A “user-centric” payment model functions completely differently. If you pay $10 for a streaming subscription and you listen to only one artist this month, that one artist gets all of your $10 – less the platform’s commission. This payment model incentivizes fandom instead of fraud. The focus would no longer be on maximizing streaming numbers, but rather maximizing super fans.

SoundCloud has actually been testing this payment model for years. And last year SoundCloud released their findings via a commissioned report from Midia Research. This report found that nearly 65% of artists with fewer than 100,000 listeners earned more money using the user-centric payout model or “fan powered royalties” as SoundCloud calls it.

Tidal was also testing their own version of the user-centric payout model with 70,000 artists.  But according to the CEO Jesse Dorogusker, they scrapped the program earlier this year because it fell “short of our goal” and instead have invested in their Tidal Rising program – which “back(s) and celebrate(s) emerging artists through education, custom promotion, and future direct-funding.”

I interviewed SoundCloud’s Chief Content Officer, Tracy Chan, on the New Music Business podcast and he told me that there are currently 150,000 artists (of their 40 million artists) opted into the Fan Powered Royalties system, along with Warner Music Group and the indie label collective Merlin (which includes labels like Secretly Group, Domino and Epitaph, and distributors like DistroKid, Symphonic, AWAL and Amuse). However, he expects many more to opt-in in the coming months as they roll out their new Fans program within SoundCloud for Artists.

The main takeaway from this fan-powered royalties SoundCloud/Midia report was that artists with super fans earn more, but artists with lots of passive listeners (like superstars who have a lot of their songs on popular playlists) earned a bit less.

This is very exciting news for middle-class artists with super fans who have not been able to adequately monetize their fandom through the streaming model, but less so for the major labels who have built their business over the past 12 years on this pro-rata system.

Arguably the most powerful person in the music industry, Universal Music Group Chairman/CEO Lucian Grainge, agrees that the payout model for streaming is broken and wrote in a letter earlier this year that “the economic model for streaming needs to evolve.” Grainge, however, isn’t convinced that the user-centric payout model is the way (many of the company’s superstar artists would earn less under that model than they do now), but he agreed that the current model incentivizes bad actors.
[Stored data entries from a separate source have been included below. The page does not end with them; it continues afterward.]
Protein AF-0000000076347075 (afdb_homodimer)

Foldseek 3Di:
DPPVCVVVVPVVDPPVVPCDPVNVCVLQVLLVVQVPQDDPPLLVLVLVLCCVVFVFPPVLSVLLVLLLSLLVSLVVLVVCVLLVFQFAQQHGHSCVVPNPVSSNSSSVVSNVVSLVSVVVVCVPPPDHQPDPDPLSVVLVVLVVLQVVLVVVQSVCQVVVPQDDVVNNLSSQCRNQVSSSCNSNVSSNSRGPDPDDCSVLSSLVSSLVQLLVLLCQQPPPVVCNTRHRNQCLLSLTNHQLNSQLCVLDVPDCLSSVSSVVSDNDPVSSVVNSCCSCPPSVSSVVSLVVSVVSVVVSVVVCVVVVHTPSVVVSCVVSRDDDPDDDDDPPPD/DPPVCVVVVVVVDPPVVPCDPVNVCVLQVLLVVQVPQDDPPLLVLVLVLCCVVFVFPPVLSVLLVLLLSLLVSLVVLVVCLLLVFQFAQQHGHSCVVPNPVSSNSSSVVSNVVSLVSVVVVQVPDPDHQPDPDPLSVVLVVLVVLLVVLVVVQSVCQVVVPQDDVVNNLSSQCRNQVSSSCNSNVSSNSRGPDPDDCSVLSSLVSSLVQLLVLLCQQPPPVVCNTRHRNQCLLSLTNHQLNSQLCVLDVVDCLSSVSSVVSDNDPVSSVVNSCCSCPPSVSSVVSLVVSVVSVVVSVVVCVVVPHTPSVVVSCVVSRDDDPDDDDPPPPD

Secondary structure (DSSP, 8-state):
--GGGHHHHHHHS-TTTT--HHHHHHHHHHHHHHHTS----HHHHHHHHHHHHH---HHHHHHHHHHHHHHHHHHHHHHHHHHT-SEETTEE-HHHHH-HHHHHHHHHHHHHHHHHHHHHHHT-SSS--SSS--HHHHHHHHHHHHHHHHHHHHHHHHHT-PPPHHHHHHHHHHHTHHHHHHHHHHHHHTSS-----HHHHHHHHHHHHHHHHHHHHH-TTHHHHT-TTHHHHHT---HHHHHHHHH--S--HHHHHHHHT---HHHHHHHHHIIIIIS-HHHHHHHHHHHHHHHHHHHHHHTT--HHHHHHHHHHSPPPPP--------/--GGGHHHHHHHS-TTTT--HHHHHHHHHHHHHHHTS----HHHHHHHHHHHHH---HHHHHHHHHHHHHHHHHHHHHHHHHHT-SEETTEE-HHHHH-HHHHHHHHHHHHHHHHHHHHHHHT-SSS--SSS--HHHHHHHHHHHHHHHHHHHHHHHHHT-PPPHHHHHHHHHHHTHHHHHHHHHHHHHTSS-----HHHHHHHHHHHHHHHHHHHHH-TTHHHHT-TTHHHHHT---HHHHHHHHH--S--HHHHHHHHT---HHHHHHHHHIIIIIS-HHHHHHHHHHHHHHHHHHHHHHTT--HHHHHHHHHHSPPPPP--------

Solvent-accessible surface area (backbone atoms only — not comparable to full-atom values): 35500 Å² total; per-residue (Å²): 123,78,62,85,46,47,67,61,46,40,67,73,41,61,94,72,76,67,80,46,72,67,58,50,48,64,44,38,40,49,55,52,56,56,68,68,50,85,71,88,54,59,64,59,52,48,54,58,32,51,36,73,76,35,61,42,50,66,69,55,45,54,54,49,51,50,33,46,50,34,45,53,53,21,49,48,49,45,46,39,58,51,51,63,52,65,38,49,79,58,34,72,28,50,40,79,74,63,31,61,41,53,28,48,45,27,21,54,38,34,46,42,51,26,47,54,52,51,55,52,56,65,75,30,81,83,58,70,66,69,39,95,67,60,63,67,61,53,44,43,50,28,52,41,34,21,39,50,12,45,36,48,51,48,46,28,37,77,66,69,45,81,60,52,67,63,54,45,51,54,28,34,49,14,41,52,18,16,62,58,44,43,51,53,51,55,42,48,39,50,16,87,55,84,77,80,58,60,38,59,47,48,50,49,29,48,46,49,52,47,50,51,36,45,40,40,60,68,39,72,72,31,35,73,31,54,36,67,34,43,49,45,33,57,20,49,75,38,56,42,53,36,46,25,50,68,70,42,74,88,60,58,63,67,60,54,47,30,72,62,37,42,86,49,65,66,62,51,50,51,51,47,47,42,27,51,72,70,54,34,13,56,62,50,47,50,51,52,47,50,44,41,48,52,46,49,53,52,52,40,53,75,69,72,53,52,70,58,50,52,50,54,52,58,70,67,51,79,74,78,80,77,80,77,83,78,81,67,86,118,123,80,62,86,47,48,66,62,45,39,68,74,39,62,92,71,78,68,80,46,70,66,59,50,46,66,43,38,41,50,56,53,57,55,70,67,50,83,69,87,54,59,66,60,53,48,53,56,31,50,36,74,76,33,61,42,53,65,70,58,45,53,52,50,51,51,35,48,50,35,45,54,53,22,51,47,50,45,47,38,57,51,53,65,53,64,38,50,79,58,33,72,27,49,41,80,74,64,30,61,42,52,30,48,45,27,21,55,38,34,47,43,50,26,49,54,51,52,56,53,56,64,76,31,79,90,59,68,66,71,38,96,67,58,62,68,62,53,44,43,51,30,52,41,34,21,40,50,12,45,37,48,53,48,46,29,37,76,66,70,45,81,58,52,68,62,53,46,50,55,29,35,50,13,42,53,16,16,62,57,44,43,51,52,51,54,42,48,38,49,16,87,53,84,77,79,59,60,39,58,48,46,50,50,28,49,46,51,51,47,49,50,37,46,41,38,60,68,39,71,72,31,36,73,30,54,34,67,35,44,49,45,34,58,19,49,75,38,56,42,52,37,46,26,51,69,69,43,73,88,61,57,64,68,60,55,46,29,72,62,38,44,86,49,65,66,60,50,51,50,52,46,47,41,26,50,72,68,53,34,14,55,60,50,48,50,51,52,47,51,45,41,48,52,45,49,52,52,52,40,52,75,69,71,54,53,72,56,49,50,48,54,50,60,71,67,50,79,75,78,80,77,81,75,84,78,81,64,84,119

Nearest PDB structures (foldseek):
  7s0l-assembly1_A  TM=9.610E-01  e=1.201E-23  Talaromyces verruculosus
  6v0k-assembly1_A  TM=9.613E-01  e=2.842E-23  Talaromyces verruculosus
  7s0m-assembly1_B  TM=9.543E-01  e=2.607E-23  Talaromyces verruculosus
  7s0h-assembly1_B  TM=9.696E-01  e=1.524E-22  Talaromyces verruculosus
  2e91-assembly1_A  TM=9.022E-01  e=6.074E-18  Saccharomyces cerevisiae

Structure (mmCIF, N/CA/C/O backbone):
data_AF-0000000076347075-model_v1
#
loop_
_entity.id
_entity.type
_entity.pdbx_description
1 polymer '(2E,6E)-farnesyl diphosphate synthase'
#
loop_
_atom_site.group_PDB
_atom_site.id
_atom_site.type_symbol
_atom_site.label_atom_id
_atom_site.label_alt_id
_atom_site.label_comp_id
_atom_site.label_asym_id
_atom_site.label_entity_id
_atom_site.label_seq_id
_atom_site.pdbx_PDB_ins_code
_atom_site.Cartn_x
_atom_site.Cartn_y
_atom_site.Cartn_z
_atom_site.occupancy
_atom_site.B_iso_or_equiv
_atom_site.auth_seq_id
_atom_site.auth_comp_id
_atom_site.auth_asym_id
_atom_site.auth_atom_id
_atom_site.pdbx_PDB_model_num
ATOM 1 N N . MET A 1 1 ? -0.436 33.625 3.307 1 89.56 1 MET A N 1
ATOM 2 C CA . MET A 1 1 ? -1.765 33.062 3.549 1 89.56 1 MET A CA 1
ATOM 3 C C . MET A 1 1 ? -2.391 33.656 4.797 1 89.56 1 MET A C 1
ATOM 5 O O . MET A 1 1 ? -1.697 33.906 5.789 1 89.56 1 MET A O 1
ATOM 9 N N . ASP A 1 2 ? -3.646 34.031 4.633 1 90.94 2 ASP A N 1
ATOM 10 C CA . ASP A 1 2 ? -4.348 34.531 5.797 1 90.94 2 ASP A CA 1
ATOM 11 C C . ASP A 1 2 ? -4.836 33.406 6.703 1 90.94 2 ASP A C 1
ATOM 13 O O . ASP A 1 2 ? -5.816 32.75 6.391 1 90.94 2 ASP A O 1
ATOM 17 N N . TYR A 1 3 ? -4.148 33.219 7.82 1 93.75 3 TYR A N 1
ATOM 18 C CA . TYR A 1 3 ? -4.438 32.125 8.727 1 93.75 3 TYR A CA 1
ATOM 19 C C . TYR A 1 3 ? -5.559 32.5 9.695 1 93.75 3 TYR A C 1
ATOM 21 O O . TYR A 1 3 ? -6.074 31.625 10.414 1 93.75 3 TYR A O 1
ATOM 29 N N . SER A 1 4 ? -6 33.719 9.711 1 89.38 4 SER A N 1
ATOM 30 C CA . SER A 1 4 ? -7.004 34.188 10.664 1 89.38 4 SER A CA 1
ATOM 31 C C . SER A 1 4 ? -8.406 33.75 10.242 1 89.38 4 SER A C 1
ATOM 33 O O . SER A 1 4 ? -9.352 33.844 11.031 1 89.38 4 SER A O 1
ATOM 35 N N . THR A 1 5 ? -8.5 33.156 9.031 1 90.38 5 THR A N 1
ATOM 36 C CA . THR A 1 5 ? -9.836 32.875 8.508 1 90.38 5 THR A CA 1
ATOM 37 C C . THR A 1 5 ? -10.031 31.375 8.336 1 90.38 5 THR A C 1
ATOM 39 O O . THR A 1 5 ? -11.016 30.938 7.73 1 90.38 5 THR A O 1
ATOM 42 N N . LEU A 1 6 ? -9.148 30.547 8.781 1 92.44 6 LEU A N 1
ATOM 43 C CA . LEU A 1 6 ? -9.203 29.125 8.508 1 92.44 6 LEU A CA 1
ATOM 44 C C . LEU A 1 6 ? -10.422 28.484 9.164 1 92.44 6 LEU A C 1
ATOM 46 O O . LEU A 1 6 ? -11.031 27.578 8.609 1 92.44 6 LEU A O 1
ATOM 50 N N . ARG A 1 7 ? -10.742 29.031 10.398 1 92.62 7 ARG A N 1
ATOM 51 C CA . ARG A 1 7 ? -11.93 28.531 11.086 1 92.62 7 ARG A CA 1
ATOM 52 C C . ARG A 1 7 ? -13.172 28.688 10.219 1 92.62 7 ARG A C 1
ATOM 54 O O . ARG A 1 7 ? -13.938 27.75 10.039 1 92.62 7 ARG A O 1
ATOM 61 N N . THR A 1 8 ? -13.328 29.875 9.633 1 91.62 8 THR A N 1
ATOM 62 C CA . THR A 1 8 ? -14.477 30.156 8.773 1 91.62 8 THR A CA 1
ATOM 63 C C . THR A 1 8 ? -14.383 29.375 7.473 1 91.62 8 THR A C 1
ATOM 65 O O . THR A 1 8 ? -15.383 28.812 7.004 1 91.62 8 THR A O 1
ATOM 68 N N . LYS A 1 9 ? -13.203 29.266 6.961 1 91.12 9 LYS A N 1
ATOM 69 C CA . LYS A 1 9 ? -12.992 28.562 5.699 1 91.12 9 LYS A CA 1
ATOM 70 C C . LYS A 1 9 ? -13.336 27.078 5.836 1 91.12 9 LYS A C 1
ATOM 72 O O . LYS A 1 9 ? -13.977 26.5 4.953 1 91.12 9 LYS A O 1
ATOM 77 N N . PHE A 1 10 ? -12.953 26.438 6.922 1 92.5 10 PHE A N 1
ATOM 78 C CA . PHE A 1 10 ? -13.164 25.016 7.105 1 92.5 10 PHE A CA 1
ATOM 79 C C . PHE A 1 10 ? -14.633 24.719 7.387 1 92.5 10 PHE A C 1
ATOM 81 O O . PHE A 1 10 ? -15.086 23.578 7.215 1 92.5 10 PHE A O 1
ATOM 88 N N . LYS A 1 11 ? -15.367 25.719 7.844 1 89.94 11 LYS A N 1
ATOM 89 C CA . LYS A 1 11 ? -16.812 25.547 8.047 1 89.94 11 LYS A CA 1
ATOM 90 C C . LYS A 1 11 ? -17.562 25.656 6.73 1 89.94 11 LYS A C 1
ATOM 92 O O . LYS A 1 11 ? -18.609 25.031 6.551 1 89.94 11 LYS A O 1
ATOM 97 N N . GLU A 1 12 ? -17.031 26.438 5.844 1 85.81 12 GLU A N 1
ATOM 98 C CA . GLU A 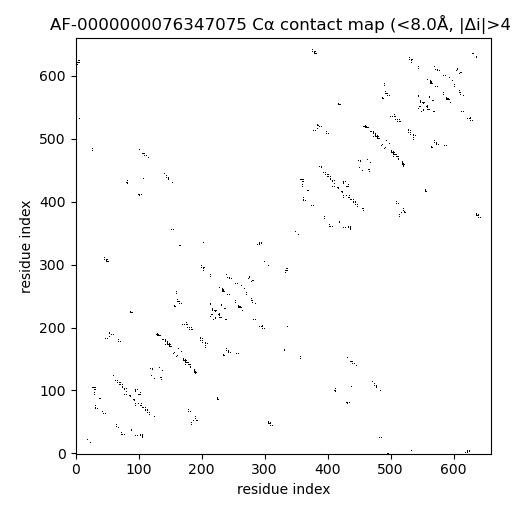1 12 ? -17.734 26.734 4.602 1 85.81 12 GLU A CA 1
ATOM 99 C C . GLU A 1 12 ? -17.344 25.766 3.492 1 85.81 12 GLU A C 1
ATOM 101 O O . GLU A 1 12 ? -18.125 25.5 2.582 1 85.81 12 GLU A O 1
ATOM 106 N N . GLU A 1 13 ? -16.109 25.328 3.562 1 76 13 GLU A N 1
ATOM 107 C CA . GLU A 1 13 ? -15.586 24.531 2.455 1 76 13 GLU A CA 1
ATOM 108 C C . GLU A 1 13 ? -15.289 23.109 2.893 1 76 13 GLU A C 1
ATOM 110 O O . GLU A 1 13 ? -14.875 22.875 4.031 1 76 13 GLU A O 1
ATOM 115 N N . SER A 1 14 ? -15.75 22.234 1.947 1 67.5 14 SER A N 1
ATOM 116 C CA . SER A 1 14 ? -15.359 20.859 2.205 1 67.5 14 SER A CA 1
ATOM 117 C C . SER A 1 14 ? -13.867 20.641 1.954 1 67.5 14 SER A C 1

Grainge is promoting an “artist-centric” model where “it can’t be that [an] Ed Sheeran stream is worth exactly the same thing than a stream of rain falling on the roof.” However, this system would seem to

pay major label artists more and indie artists less — which might fit UMG’s business model quite nicely, but not helpful for the rest of us indie artists.

A user-centric payout model fixes all of this, levels the playing field and finally, fairly compensates artists for streaming fandom: An Ed Sheeran stream will only be worth the same as a stream of the sound of rain if the sound of rain has as many active listeners as Ed does.

As long as the artist is getting paid based on the amount their fans listen to them, I have no problem if some listeners pay a streaming service to primarily listen to rain sounds. Streaming services will also not care: Most of them currently pay out about 70% of their revenue to rights holders (labels, publishers, artists and songwriters), and how it is sliced up is not their decision. Spotify even said as much in their Loud and Clear report this year stating “We are willing to make the switch to a user-centric model if that’s what artists, songwriters, and rights holders want to do. However, Spotify cannot make this decision on its own; it requires broad industry alignment to implement this change.”

A user-centric payout model wipes out fraud overnight. Now if people upload nonsense to DSPs and use bots to inflate those streams, those streams will not generate any revenue (because those bots of course aren’t paying a subscription to the platform), so there will be no incentive for stream bots or fraud to exist.

It’s time to adopt the user-centric payout model.